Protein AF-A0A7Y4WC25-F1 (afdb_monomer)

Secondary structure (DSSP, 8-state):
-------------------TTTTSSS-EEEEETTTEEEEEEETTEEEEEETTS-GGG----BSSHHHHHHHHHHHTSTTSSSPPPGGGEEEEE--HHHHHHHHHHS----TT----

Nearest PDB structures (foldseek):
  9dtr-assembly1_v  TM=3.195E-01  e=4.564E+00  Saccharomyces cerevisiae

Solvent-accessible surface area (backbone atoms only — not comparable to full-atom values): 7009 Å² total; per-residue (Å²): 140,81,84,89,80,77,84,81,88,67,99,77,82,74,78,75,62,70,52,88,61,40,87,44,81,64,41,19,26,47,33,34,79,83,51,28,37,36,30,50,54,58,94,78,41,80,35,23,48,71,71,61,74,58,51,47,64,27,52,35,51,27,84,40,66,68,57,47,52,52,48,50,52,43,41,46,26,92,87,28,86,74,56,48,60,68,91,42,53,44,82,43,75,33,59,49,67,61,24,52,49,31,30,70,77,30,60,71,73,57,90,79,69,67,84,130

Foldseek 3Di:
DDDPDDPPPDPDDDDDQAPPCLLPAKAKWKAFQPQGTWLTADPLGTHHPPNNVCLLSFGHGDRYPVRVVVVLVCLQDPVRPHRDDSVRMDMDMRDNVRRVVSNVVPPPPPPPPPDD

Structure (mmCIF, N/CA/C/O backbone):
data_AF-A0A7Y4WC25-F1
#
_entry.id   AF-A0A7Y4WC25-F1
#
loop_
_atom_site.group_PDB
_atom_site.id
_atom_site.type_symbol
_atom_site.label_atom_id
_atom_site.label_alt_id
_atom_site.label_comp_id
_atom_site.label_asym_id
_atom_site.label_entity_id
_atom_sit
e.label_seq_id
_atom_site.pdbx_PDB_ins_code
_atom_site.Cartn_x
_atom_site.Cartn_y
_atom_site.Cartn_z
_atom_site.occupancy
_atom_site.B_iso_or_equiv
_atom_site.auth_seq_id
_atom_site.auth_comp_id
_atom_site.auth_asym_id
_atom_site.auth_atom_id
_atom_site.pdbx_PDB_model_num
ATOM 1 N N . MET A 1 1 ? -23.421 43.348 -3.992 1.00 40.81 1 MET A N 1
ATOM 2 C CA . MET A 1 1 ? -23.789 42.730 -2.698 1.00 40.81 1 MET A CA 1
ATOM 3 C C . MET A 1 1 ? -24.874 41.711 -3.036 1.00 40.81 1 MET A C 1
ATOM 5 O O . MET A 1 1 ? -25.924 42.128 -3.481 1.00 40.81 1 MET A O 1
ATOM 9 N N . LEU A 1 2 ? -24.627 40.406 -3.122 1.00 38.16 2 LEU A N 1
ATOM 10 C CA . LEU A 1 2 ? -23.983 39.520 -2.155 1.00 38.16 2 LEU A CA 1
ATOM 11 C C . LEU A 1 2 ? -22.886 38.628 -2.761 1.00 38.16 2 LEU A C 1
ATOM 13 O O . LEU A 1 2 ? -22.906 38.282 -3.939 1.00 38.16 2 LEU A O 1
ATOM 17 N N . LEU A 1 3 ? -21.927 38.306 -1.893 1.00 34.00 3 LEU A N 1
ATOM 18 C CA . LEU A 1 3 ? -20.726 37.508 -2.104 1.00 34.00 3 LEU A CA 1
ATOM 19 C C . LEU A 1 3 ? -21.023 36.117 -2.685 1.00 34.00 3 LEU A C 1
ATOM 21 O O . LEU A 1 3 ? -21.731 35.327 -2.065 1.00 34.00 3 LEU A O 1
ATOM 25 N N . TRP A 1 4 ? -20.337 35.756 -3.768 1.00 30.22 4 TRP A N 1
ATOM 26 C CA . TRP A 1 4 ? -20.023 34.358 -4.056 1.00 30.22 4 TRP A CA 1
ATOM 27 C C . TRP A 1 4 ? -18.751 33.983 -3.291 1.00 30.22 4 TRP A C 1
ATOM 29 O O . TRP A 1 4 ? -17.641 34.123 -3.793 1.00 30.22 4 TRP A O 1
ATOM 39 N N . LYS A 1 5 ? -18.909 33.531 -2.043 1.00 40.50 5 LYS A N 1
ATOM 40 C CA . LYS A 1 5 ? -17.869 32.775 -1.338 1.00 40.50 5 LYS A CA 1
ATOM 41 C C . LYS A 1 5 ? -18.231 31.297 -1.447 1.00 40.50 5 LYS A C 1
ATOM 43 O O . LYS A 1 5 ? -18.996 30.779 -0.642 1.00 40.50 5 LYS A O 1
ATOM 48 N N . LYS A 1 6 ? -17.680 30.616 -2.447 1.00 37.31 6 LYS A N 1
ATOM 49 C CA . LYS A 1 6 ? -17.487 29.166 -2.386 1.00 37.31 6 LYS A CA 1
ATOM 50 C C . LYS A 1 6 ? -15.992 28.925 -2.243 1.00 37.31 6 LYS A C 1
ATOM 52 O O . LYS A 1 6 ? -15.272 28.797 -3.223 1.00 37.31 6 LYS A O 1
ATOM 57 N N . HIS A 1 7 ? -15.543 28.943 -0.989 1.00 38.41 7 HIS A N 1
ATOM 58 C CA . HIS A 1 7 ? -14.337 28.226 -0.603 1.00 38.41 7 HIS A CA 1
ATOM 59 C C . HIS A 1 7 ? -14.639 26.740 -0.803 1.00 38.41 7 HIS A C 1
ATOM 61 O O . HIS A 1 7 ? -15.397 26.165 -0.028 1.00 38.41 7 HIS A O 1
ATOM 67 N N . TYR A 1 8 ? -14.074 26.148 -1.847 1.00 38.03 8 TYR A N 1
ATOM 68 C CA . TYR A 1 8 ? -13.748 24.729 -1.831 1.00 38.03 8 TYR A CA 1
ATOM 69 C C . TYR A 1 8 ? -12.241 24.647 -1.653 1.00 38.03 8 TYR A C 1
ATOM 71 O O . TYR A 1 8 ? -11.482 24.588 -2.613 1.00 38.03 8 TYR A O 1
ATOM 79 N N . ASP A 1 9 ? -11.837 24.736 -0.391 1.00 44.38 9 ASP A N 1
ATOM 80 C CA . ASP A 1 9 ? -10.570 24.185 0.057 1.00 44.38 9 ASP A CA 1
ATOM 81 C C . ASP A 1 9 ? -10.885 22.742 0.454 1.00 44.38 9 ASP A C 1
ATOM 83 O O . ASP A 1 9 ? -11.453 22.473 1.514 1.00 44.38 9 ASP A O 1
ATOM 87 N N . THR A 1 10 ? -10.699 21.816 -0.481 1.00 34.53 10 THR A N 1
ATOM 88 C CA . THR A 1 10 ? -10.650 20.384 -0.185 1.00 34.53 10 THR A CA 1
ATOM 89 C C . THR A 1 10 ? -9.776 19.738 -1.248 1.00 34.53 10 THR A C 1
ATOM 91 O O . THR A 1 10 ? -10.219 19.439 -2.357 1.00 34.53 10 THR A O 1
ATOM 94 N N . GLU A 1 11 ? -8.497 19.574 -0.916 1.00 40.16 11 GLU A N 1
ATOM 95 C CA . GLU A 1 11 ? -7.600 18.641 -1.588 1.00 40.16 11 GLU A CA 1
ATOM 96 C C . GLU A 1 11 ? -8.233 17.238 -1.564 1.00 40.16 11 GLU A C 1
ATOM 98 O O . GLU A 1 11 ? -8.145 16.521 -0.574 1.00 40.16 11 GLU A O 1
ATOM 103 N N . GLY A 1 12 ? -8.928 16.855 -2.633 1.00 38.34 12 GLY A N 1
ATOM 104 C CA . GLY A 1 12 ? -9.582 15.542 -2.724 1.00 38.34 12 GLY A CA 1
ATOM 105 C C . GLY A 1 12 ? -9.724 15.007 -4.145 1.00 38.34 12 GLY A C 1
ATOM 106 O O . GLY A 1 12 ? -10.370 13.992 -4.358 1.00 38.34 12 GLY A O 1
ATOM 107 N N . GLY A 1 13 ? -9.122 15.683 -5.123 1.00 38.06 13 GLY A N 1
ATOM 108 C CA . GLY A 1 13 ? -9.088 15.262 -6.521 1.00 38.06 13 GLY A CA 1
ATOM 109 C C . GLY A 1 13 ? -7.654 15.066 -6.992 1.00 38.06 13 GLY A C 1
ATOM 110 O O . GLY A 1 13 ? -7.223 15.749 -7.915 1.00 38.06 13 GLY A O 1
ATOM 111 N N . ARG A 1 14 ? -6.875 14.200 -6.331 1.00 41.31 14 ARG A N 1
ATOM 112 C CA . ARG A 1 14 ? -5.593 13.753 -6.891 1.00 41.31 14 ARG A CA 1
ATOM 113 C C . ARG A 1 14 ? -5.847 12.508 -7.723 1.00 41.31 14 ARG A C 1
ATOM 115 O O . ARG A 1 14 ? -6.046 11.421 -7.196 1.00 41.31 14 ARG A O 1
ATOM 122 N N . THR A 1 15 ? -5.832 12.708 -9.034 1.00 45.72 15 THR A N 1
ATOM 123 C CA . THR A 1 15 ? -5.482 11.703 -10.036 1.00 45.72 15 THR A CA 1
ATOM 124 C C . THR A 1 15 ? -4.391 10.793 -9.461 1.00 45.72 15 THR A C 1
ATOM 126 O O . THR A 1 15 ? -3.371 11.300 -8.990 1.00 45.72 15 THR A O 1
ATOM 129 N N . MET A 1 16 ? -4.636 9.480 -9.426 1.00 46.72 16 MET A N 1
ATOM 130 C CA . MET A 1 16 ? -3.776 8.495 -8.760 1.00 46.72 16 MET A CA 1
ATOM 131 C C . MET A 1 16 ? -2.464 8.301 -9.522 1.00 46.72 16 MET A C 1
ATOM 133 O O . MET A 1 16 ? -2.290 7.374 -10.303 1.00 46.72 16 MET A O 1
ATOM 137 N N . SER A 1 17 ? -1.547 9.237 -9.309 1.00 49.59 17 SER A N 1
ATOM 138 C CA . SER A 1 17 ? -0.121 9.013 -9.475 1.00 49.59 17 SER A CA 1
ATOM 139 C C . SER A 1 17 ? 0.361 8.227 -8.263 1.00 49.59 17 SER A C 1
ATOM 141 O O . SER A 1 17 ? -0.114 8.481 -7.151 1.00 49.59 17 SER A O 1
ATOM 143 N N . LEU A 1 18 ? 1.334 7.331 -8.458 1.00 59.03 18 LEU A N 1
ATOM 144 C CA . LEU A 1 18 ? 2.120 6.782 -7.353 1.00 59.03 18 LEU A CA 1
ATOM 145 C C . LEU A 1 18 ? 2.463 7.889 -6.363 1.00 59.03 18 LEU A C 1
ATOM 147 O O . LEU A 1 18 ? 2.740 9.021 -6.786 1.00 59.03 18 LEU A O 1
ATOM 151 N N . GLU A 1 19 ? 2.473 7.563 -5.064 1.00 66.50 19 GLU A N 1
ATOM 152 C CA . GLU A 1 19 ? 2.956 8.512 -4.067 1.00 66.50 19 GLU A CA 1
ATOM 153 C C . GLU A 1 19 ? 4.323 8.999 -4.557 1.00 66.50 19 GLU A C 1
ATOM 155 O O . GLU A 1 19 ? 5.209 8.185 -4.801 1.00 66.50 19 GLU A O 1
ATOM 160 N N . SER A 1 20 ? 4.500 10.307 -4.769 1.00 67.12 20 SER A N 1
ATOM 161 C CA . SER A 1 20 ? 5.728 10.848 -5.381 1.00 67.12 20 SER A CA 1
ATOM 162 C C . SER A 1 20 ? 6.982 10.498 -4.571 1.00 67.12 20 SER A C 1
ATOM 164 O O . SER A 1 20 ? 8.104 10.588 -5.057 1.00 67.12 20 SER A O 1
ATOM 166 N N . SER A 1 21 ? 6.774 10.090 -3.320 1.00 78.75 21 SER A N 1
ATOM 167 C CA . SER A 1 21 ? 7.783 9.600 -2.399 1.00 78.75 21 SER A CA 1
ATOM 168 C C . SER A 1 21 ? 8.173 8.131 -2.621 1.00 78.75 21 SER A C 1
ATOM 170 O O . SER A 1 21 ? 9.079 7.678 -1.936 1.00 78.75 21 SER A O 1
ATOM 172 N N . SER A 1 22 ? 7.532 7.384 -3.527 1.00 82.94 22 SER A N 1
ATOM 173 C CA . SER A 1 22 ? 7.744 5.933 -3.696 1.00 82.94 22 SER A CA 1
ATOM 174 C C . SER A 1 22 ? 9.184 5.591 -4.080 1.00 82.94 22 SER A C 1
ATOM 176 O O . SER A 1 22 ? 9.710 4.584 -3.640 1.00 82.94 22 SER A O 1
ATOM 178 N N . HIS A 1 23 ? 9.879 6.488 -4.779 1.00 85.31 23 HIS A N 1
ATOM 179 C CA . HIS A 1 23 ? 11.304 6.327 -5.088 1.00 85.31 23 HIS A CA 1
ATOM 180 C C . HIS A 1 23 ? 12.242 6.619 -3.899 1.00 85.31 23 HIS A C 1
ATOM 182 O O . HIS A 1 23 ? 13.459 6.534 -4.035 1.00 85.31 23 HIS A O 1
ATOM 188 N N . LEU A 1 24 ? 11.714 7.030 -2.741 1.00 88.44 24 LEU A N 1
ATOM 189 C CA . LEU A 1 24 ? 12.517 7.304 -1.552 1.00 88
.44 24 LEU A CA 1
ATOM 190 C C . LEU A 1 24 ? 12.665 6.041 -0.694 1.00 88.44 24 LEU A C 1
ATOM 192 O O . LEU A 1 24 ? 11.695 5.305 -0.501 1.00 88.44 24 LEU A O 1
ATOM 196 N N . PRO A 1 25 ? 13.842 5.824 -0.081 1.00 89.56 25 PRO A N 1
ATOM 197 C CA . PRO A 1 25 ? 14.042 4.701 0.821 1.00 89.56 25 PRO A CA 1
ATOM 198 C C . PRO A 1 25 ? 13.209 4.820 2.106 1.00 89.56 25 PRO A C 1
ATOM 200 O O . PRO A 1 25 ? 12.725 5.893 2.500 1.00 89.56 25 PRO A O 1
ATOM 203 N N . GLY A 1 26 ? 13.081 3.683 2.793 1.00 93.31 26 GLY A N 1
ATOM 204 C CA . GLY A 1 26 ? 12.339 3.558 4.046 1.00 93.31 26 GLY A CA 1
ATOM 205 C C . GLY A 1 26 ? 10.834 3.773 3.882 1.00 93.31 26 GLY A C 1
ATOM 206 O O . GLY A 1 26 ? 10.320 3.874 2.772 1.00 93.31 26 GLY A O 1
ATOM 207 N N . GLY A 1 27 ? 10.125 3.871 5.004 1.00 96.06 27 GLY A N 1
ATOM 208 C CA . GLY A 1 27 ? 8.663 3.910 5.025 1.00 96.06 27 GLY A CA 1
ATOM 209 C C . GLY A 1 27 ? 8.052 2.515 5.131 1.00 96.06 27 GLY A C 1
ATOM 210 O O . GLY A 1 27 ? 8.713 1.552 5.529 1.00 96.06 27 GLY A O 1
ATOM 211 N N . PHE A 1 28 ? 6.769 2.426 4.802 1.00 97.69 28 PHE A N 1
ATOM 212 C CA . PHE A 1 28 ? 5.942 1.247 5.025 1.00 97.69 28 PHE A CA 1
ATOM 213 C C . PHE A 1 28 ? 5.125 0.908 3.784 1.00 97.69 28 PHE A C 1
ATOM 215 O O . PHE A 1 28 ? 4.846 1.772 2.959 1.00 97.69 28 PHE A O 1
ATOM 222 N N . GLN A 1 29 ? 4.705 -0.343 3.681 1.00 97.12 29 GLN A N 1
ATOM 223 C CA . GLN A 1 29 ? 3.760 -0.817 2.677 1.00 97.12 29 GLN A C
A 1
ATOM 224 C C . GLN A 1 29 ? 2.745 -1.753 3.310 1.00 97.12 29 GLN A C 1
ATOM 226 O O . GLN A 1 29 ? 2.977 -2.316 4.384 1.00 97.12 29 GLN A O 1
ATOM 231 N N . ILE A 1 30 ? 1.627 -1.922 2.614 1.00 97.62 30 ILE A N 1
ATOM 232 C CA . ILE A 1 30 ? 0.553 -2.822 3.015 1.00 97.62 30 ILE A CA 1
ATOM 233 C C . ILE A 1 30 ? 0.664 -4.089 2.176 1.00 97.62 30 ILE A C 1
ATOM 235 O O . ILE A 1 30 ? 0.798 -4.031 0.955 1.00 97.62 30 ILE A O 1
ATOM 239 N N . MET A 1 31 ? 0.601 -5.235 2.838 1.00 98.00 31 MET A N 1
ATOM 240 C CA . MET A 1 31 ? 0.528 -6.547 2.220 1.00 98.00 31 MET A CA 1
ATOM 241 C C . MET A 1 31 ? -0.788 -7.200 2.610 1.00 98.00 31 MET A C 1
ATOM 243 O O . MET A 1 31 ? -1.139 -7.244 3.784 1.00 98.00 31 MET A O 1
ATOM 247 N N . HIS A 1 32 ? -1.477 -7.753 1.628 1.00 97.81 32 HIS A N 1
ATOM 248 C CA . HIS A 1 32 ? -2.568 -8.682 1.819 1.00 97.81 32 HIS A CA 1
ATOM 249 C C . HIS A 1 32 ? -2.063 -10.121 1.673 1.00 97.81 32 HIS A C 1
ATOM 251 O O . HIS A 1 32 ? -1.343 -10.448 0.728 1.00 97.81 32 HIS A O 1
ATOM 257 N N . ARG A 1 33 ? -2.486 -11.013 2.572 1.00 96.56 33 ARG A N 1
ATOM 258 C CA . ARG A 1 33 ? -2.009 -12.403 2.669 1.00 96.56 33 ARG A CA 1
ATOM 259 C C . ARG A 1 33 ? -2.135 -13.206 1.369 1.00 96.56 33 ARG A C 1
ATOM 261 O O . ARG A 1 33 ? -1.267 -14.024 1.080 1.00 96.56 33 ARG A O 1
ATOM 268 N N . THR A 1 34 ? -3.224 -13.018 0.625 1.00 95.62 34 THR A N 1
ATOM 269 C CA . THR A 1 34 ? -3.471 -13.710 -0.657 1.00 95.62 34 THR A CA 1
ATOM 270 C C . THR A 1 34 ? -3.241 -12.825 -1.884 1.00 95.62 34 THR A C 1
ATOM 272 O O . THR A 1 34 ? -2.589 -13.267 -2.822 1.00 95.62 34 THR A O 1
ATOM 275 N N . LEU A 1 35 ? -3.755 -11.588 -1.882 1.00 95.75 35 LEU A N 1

WHAT YOU HAVE TO DO |
Taking the line with "ATOM 130 C CA" as the first and the line with "ATOM 133 O O" as the last, retype that stretch of the data above exactly, with no other lines.

SOLUTION TO THE EXERCISE |
ATOM 130 C CA . MET A 1 16 ? -3.776 8.495 -8.760 1.00 46.72 16 MET A CA 1
ATOM 131 C C . MET A 1 16 ? -2.464 8.301 -9.522 1.00 46.72 16 MET A C 1
ATOM 133 O O . MET A 1 16 ? -2.290 7.374 -10.303 1.00 46.72 16 MET A O 1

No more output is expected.